- Born: 1 August 1943 London, England
- Died: 14 February 2008 (aged 64) Winchester, England
- Allegiance: United Kingdom
- Branch: Royal Air Force
- Service years: 1964–1998
- Rank: Group Captain
- Service number: 2617194
- Commands: RAF Benson University of Wales Air Squadron
- Awards: Lieutenant of the Royal Victorian Order Member of the Order of the British Empire
- Spouse: Jill Amabel (nee Alington)
- Relations: Roy Wise (father)

= Adam Wise =

RAF officer (1943–2008)

Group Captain Adam Nugent Wise, (1 August 1943 – 14 February 2008) was a pilot, Equerry to Queen Elizabeth II, and Private Secretary and Equerry to Prince Andrew and Prince Edward from 1983 to 1987.

==Early life==
Born on 1 August 1943, Wise was the son of Conservative MP Roy Wise. He was educated at university (receiving a Bachelor of Arts), and the RAF College Cranwell from late 1964.

==Royal Air Force service==
Wise was a flight cadet at RAF Cranwell when he was commissioned pilot officer on 17 December 1965. He qualified as a pilot and was promoted to flying officer on 17 June 1966, and then flight lieutenant on 1 July 1968. He served with No. 21 Squadron RAF flying from RAF Khormaksar until 1968. He was appointed a Member of the Order of the British Empire in January 1977.

Wise qualified as a First Class Interpreter, and attended the Joint Service Defence College. He was promoted squadron leader on 1 January 1978, and posted to command the University of Wales Air Squadron until 1983, flying Scottish Aviation Bulldogs.

As a squadron leader, Wise was Equerry to The Queen from 1980 to 21 October 1983. Following his service, he was appointed a Lieutenant of the Royal Victorian Order in October 1983. He was then appointed Private Secretary and Equerry to Prince Andrew and Prince Edward from 21 October 1983, until 1 August 1987. On 1 July 1984 he was promoted to wing commander.

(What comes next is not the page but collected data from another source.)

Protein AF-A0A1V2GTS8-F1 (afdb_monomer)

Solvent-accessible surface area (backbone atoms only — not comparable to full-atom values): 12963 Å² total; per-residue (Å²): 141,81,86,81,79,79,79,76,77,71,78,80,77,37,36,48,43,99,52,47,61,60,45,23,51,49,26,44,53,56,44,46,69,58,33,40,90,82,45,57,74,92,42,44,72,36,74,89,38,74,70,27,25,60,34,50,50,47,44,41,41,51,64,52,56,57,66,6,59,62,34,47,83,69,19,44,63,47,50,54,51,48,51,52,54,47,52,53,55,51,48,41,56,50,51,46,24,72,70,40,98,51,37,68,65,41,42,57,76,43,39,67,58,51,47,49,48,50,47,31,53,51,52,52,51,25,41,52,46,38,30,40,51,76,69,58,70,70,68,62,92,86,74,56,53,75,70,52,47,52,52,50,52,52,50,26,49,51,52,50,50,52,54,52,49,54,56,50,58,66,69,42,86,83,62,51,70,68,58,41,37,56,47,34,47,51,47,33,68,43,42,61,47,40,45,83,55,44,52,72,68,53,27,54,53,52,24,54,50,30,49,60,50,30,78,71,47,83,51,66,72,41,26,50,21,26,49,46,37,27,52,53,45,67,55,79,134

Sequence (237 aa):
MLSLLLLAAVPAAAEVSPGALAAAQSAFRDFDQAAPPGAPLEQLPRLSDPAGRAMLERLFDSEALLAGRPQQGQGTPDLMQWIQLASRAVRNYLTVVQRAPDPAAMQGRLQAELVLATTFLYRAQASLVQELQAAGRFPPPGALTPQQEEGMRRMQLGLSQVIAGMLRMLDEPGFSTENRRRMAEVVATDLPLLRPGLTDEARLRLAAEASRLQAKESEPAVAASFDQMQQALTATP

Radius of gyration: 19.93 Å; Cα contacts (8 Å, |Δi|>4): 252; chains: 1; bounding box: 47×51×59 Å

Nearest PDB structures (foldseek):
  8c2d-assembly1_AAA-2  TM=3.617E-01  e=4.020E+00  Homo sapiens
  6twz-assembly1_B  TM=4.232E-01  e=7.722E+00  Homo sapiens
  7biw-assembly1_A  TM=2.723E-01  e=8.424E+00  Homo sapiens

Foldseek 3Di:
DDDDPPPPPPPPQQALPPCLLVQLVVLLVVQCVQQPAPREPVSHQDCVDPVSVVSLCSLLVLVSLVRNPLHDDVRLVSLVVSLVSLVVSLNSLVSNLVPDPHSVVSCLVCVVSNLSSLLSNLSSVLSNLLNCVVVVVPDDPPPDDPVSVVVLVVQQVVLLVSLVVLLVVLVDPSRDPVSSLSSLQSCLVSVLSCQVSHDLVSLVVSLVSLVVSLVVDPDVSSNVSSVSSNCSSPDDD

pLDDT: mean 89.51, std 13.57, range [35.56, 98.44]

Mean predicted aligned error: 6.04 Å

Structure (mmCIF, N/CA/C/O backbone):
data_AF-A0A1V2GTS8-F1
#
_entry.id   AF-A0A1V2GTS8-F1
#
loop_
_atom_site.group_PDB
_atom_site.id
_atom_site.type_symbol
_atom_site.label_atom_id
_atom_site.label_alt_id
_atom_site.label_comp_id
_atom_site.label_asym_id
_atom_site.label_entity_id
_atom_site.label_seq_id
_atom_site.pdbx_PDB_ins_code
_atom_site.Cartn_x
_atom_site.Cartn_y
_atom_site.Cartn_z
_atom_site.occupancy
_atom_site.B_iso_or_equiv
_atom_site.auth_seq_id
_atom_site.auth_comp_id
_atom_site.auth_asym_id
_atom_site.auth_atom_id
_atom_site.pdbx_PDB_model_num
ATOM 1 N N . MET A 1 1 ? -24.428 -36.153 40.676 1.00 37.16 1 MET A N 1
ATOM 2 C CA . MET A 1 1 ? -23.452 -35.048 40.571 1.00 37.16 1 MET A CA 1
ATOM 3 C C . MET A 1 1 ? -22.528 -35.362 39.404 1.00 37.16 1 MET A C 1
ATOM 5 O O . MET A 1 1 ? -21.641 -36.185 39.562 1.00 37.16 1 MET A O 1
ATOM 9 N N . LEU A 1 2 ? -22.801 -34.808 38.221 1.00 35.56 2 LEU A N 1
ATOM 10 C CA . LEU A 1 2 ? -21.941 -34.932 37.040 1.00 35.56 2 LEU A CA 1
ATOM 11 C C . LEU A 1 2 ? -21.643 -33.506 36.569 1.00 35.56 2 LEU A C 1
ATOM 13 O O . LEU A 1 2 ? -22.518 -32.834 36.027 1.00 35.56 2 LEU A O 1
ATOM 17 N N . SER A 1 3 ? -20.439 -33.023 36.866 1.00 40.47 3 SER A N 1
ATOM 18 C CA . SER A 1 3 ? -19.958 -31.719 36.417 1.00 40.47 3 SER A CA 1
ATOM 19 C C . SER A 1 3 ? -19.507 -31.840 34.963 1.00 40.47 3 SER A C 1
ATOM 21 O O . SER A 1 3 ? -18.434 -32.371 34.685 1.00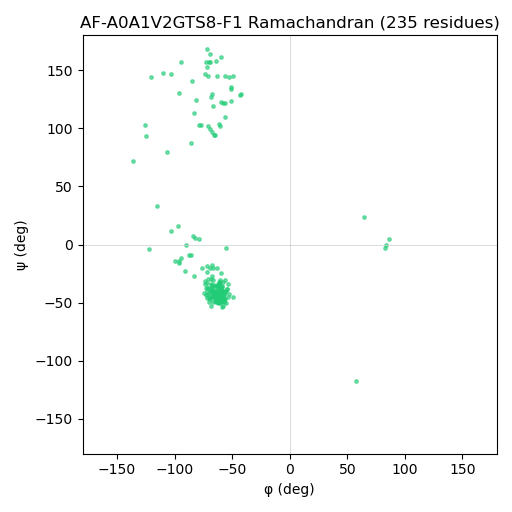 40.47 3 SER A O 1
ATOM 23 N N . LEU A 1 4 ? -20.339 -31.366 34.035 1.00 45.09 4 LEU A N 1
ATOM 24 C CA . LEU A 1 4 ? -19.944 -31.107 32.652 1.00 45.09 4 LEU A CA 1
ATOM 25 C C . LEU A 1 4 ? -19.022 -29.880 32.635 1.00 45.09 4 LEU A C 1
ATOM 27 O O . LEU A 1 4 ? -19.471 -28.742 32.751 1.00 45.09 4 LEU A O 1
ATOM 31 N N . LEU A 1 5 ? -17.719 -30.131 32.513 1.00 48.59 5 LEU A N 1
ATOM 32 C CA . LEU A 1 5 ? -16.716 -29.132 32.161 1.00 48.59 5 LEU A CA 1
ATOM 33 C C . LEU A 1 5 ? -16.930 -28.728 30.695 1.00 48.59 5 LEU A C 1
ATOM 35 O O . LEU A 1 5 ? -16.508 -29.429 29.777 1.00 48.59 5 LEU A O 1
ATOM 39 N N . LEU A 1 6 ? -17.596 -27.593 30.477 1.00 45.72 6 LEU A N 1
ATOM 40 C CA . LEU A 1 6 ? -17.513 -26.857 29.219 1.00 45.72 6 LEU A CA 1
ATOM 41 C C . LEU A 1 6 ? -16.087 -26.306 29.089 1.00 45.72 6 LEU A C 1
ATOM 43 O O . LEU A 1 6 ? -15.759 -25.256 29.640 1.00 45.72 6 LEU A O 1
ATOM 47 N N . LEU A 1 7 ? -15.236 -27.024 28.355 1.00 42.56 7 LEU A N 1
ATOM 48 C CA . LEU A 1 7 ? -14.055 -26.440 27.729 1.00 42.56 7 LEU A CA 1
ATOM 49 C C . LEU A 1 7 ? -14.547 -25.429 26.690 1.00 42.56 7 LEU A C 1
ATOM 51 O O . LEU A 1 7 ? -14.863 -25.781 25.555 1.00 42.56 7 LEU A O 1
ATOM 55 N N . ALA A 1 8 ? -14.637 -24.164 27.094 1.00 40.41 8 ALA A N 1
ATOM 56 C CA . ALA A 1 8 ? -14.634 -23.065 26.150 1.00 40.41 8 ALA A CA 1
ATOM 57 C C . ALA A 1 8 ? -13.290 -23.127 25.413 1.00 40.41 8 ALA A C 1
ATOM 59 O O . ALA A 1 8 ? -12.245 -22.815 25.985 1.00 40.41 8 ALA A O 1
ATOM 60 N N . ALA A 1 9 ? -13.309 -23.604 24.169 1.00 38.56 9 ALA A N 1
ATOM 61 C CA . ALA A 1 9 ? -12.181 -23.459 23.270 1.00 38.56 9 ALA A CA 1
ATOM 62 C C . ALA A 1 9 ? -11.952 -21.956 23.094 1.00 38.56 9 ALA A C 1
ATOM 64 O O . ALA A 1 9 ? -12.717 -21.277 22.409 1.00 38.56 9 ALA A O 1
ATOM 65 N N . VAL A 1 10 ? -10.941 -21.424 23.779 1.00 46.78 10 VAL A N 1
ATOM 66 C CA . VAL A 1 10 ? -10.415 -20.098 23.470 1.00 46.78 10 VAL A CA 1
ATOM 67 C C . VAL A 1 10 ? -9.982 -20.181 22.006 1.00 46.78 10 VAL A C 1
ATOM 69 O O . VAL A 1 10 ? -9.206 -21.087 21.684 1.00 46.78 10 VAL A O 1
ATOM 72 N N . PRO A 1 11 ? -10.517 -19.344 21.099 1.00 44.66 11 PRO A N 1
ATOM 73 C CA . PRO A 1 11 ? -10.065 -19.362 19.719 1.00 44.66 11 PRO A CA 1
ATOM 74 C C . PRO A 1 11 ? -8.556 -19.141 19.745 1.00 44.66 11 PRO A C 1
ATOM 76 O O . PRO A 1 11 ? -8.083 -18.170 20.335 1.00 44.66 11 PRO A O 1
ATOM 79 N N . ALA A 1 12 ? -7.806 -20.094 19.188 1.00 47.19 12 ALA A N 1
ATOM 80 C CA . ALA A 1 12 ? -6.371 -19.958 19.028 1.00 47.19 12 ALA A CA 1
ATOM 81 C C . ALA A 1 12 ? -6.133 -18.673 18.230 1.00 47.19 12 ALA A C 1
ATOM 83 O O . ALA A 1 12 ? -6.528 -18.578 17.067 1.00 47.19 12 ALA A O 1
ATOM 84 N N . ALA A 1 13 ? -5.588 -17.664 18.904 1.00 52.69 13 ALA A N 1
ATOM 85 C CA . ALA A 1 13 ? -5.261 -16.389 18.300 1.00 52.69 13 ALA A CA 1
ATOM 86 C C . ALA A 1 13 ? -4.262 -16.644 17.166 1.00 52.69 13 ALA A C 1
ATOM 88 O O . ALA A 1 13 ? -3.218 -17.260 17.384 1.00 52.69 13 ALA A O 1
ATOM 89 N N . ALA A 1 14 ? -4.613 -16.233 15.950 1.00 52.53 14 ALA A N 1
ATOM 90 C CA . ALA A 1 14 ? -3.731 -16.360 14.804 1.00 52.53 14 ALA A CA 1
ATOM 91 C C . ALA A 1 14 ? -2.677 -15.251 14.886 1.00 52.53 14 ALA A C 1
ATOM 93 O O . ALA A 1 14 ? -2.959 -14.089 14.617 1.00 52.53 14 ALA A O 1
ATOM 94 N N . GLU A 1 15 ? -1.468 -15.605 15.308 1.00 59.75 15 GLU A N 1
ATOM 95 C CA . GLU A 1 15 ? -0.292 -14.748 15.161 1.00 59.75 15 GLU A CA 1
ATOM 96 C C . GLU A 1 15 ? 0.086 -14.656 13.668 1.00 59.75 15 GLU A C 1
ATOM 98 O O . GLU A 1 15 ? -0.352 -15.482 12.856 1.00 59.75 15 GLU A O 1
ATOM 103 N N . VAL A 1 16 ? 0.916 -13.676 13.275 1.00 59.50 16 VAL A N 1
ATOM 104 C CA . VAL A 1 16 ? 1.661 -13.767 12.004 1.00 59.50 16 VAL A CA 1
ATOM 105 C C . VAL A 1 16 ? 2.206 -15.193 11.904 1.00 59.50 16 VAL A C 1
ATOM 107 O O . VAL A 1 16 ? 2.799 -15.662 12.875 1.00 59.50 16 VAL A O 1
ATOM 110 N N . SER A 1 17 ? 1.976 -15.892 10.780 1.00 65.38 17 SER A N 1
ATOM 111 C CA . SER A 1 17 ? 2.387 -17.300 10.635 1.00 65.38 17 SER A CA 1
ATOM 112 C C . SER A 1 17 ? 3.801 -17.485 11.211 1.00 65.38 17 SER A C 1
ATOM 114 O O . SER A 1 17 ? 4.661 -16.682 10.838 1.00 65.38 17 SER A O 1
ATOM 116 N N . PRO A 1 18 ? 4.072 -18.471 12.098 1.00 62.78 18 PRO A N 1
ATOM 117 C CA . PRO A 1 18 ? 5.288 -18.531 12.929 1.00 62.78 18 PRO A CA 1
ATOM 118 C C . PRO A 1 18 ? 6.650 -18.476 12.202 1.00 62.78 18 PRO A C 1
ATOM 120 O O . PRO A 1 18 ? 7.694 -18.458 12.846 1.00 62.78 18 PRO A O 1
ATOM 123 N N . GLY A 1 19 ? 6.675 -18.442 10.866 1.00 79.56 19 GLY A N 1
ATOM 124 C CA . GLY A 1 19 ? 7.870 -18.202 10.052 1.00 79.56 19 GLY A CA 1
ATOM 125 C C . GLY A 1 19 ? 7.799 -17.007 9.092 1.00 79.56 19 GLY A C 1
ATOM 126 O O . GLY A 1 19 ? 8.802 -16.718 8.445 1.00 79.56 19 GLY A O 1
ATOM 127 N N . ALA A 1 20 ? 6.673 -16.300 8.968 1.00 85.19 20 ALA A N 1
ATOM 128 C CA . ALA A 1 20 ? 6.490 -15.272 7.942 1.00 85.19 20 ALA A CA 1
ATOM 129 C C . ALA A 1 20 ? 7.351 -14.026 8.191 1.00 85.19 20 ALA A C 1
ATOM 131 O O . ALA A 1 20 ? 8.017 -13.557 7.270 1.00 85.19 20 ALA A O 1
ATOM 132 N N . LEU A 1 21 ? 7.455 -13.550 9.439 1.00 89.69 21 LEU A N 1
ATOM 133 C CA . LEU A 1 21 ? 8.389 -12.467 9.763 1.00 89.69 21 LEU A CA 1
ATOM 134 C C . LEU A 1 21 ? 9.847 -12.889 9.526 1.00 89.69 21 LEU A C 1
ATOM 136 O O . LEU A 1 21 ? 10.621 -12.122 8.959 1.00 89.69 21 LEU A O 1
ATOM 140 N N . ALA A 1 22 ? 10.235 -14.105 9.920 1.00 91.31 22 ALA A N 1
ATOM 141 C CA . ALA A 1 22 ? 11.590 -14.608 9.686 1.00 91.31 22 ALA A CA 1
ATOM 142 C C . ALA A 1 22 ? 11.903 -14.719 8.181 1.00 91.31 22 ALA A C 1
ATOM 144 O O . ALA A 1 22 ? 12.994 -14.348 7.738 1.00 91.31 22 ALA A O 1
ATOM 145 N N . ALA A 1 23 ? 10.932 -15.164 7.378 1.00 91.19 23 ALA A N 1
ATOM 146 C CA . ALA A 1 23 ? 11.034 -15.202 5.924 1.00 91.19 23 ALA A CA 1
ATOM 147 C C . ALA A 1 23 ? 11.183 -13.792 5.334 1.00 91.19 23 ALA A C 1
ATOM 149 O O . ALA A 1 23 ? 12.085 -13.570 4.526 1.00 91.19 23 ALA A O 1
ATOM 150 N N . ALA A 1 24 ? 10.380 -12.828 5.792 1.00 93.38 24 ALA A N 1
ATOM 151 C CA . ALA A 1 24 ? 10.464 -11.432 5.376 1.00 93.38 24 ALA A CA 1
ATOM 152 C C . ALA A 1 24 ? 11.795 -10.778 5.772 1.00 93.38 24 ALA A C 1
ATOM 154 O O . ALA A 1 24 ? 12.406 -10.081 4.966 1.00 93.38 24 ALA A O 1
ATOM 155 N N . GLN A 1 25 ? 12.295 -11.035 6.984 1.00 95.50 25 GLN A N 1
ATOM 156 C CA . GLN A 1 25 ? 13.615 -10.589 7.437 1.00 95.50 25 GLN A CA 1
ATOM 157 C C . GLN A 1 25 ? 14.730 -11.181 6.572 1.00 95.50 25 GLN A C 1
ATOM 159 O O . GLN A 1 25 ? 15.670 -10.475 6.207 1.00 95.50 25 GLN A O 1
ATOM 164 N N . SER A 1 26 ? 14.641 -12.468 6.224 1.00 96.12 26 SER A N 1
ATOM 165 C CA . SER A 1 26 ? 15.609 -13.090 5.324 1.00 96.12 26 SER A CA 1
ATOM 166 C C . SER A 1 26 ? 15.548 -12.479 3.928 1.00 96.12 26 SER A C 1
ATOM 168 O O . SER A 1 26 ? 16.581 -12.062 3.420 1.00 96.12 26 SER A O 1
ATOM 170 N N . ALA A 1 27 ? 14.353 -12.347 3.348 1.00 96.38 27 ALA A N 1
ATOM 171 C CA . ALA A 1 27 ? 14.159 -11.725 2.043 1.00 96.38 27 ALA A CA 1
ATOM 172 C C . ALA A 1 27 ? 14.632 -10.264 2.029 1.00 96.38 27 ALA A C 1
ATOM 174 O O . ALA A 1 27 ? 15.229 -9.820 1.054 1.00 96.38 27 ALA A O 1
ATOM 175 N N . PHE A 1 28 ? 14.432 -9.526 3.126 1.00 97.12 28 PHE A N 1
ATOM 176 C CA . PHE A 1 28 ? 14.950 -8.171 3.266 1.00 97.12 28 PHE A CA 1
ATOM 177 C C . PHE A 1 28 ? 16.479 -8.138 3.340 1.00 97.12 28 PHE A C 1
ATOM 179 O O . PHE A 1 28 ? 17.083 -7.249 2.755 1.00 97.12 28 PHE A O 1
ATOM 186 N N . ARG A 1 29 ? 17.128 -9.080 4.038 1.00 97.56 29 ARG A N 1
ATOM 187 C CA . ARG A 1 29 ? 18.600 -9.167 4.035 1.00 97.56 29 ARG A CA 1
ATOM 188 C C . ARG A 1 29 ? 19.130 -9.432 2.629 1.00 97.56 29 ARG A C 1
ATOM 190 O O . ARG A 1 29 ? 20.069 -8.757 2.222 1.00 97.56 29 ARG A O 1
ATOM 197 N N . ASP A 1 30 ? 18.498 -10.345 1.893 1.00 96.62 30 ASP A N 1
ATOM 198 C CA . ASP A 1 30 ? 18.845 -10.619 0.495 1.00 96.62 30 ASP A CA 1
ATOM 199 C C . ASP A 1 30 ? 18.658 -9.349 -0.366 1.00 96.62 30 ASP A C 1
ATOM 201 O O . ASP A 1 30 ? 19.522 -9.003 -1.172 1.00 96.62 30 ASP A O 1
ATOM 205 N N . PHE A 1 31 ? 17.566 -8.605 -0.140 1.00 97.75 31 PHE A N 1
ATOM 206 C CA . PHE A 1 31 ? 17.280 -7.330 -0.805 1.00 97.75 31 PHE A CA 1
ATOM 207 C C . PHE A 1 31 ? 18.324 -6.255 -0.495 1.00 97.75 31 PHE A C 1
ATOM 209 O O . PHE A 1 31 ? 18.836 -5.626 -1.412 1.00 97.75 31 PHE A O 1
ATOM 216 N N . ASP A 1 32 ? 18.652 -6.037 0.779 1.00 96.69 32 ASP A N 1
ATOM 217 C CA . ASP A 1 32 ? 19.591 -5.000 1.232 1.00 96.69 32 ASP A CA 1
ATOM 218 C C . ASP A 1 32 ? 21.025 -5.299 0.754 1.00 96.69 32 ASP A C 1
ATOM 220 O O . ASP A 1 32 ? 21.788 -4.377 0.478 1.00 96.69 32 ASP A O 1
ATOM 224 N N . GLN A 1 33 ? 21.378 -6.582 0.595 1.00 96.19 33 GLN A N 1
ATOM 225 C CA . GLN A 1 33 ? 22.644 -7.008 -0.009 1.00 96.19 33 GLN A CA 1
ATOM 226 C C . GLN A 1 33 ? 22.681 -6.781 -1.525 1.00 96.19 33 GLN A C 1
ATOM 228 O O . GLN A 1 33 ? 23.694 -6.312 -2.040 1.00 96.19 33 GLN A O 1
ATOM 233 N N . ALA A 1 34 ? 21.601 -7.111 -2.239 1.00 94.44 34 ALA A N 1
ATOM 234 C CA . ALA A 1 34 ? 21.522 -6.938 -3.691 1.00 94.44 34 ALA A CA 1
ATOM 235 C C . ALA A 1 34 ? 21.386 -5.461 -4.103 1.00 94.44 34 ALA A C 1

On 16 December 1983 he married Jill Amabel Alington, daughter of Cyril Geoffrey Marmaduke Alington of Swinhope (in West Lindsey, Lincolnshire), and Helen Amabel née Westmacott, with whom he had two children, Sophia Katherine Cassandra and Alexander Geoffrey Roy.

From 30 March 1988 he was on the staff of the RAF College, Cranwell, and on 17 November 1989 he became Director of the University Air Squadrons. He was promoted to group captain on 1 July 1990, and was Station Commander of RAF Benson from 1992 to 1994. On 18 November 1991, he was appointed Aide-de-Camp to The Queen a role he fulfilled until 10 December 1993.

He served as a company director at 16 SUTHERLAND STREET LIMITED from 31 January 1992 to 14 February 2008.

Wise served as Military and Air Attaché at the British Embassy in Madrid, Spain, from 1993 to 1997 and retired on 1 August 1998.

==Later years==
Wise died on 14 February 2008 at Royal Hampshire County Hospital.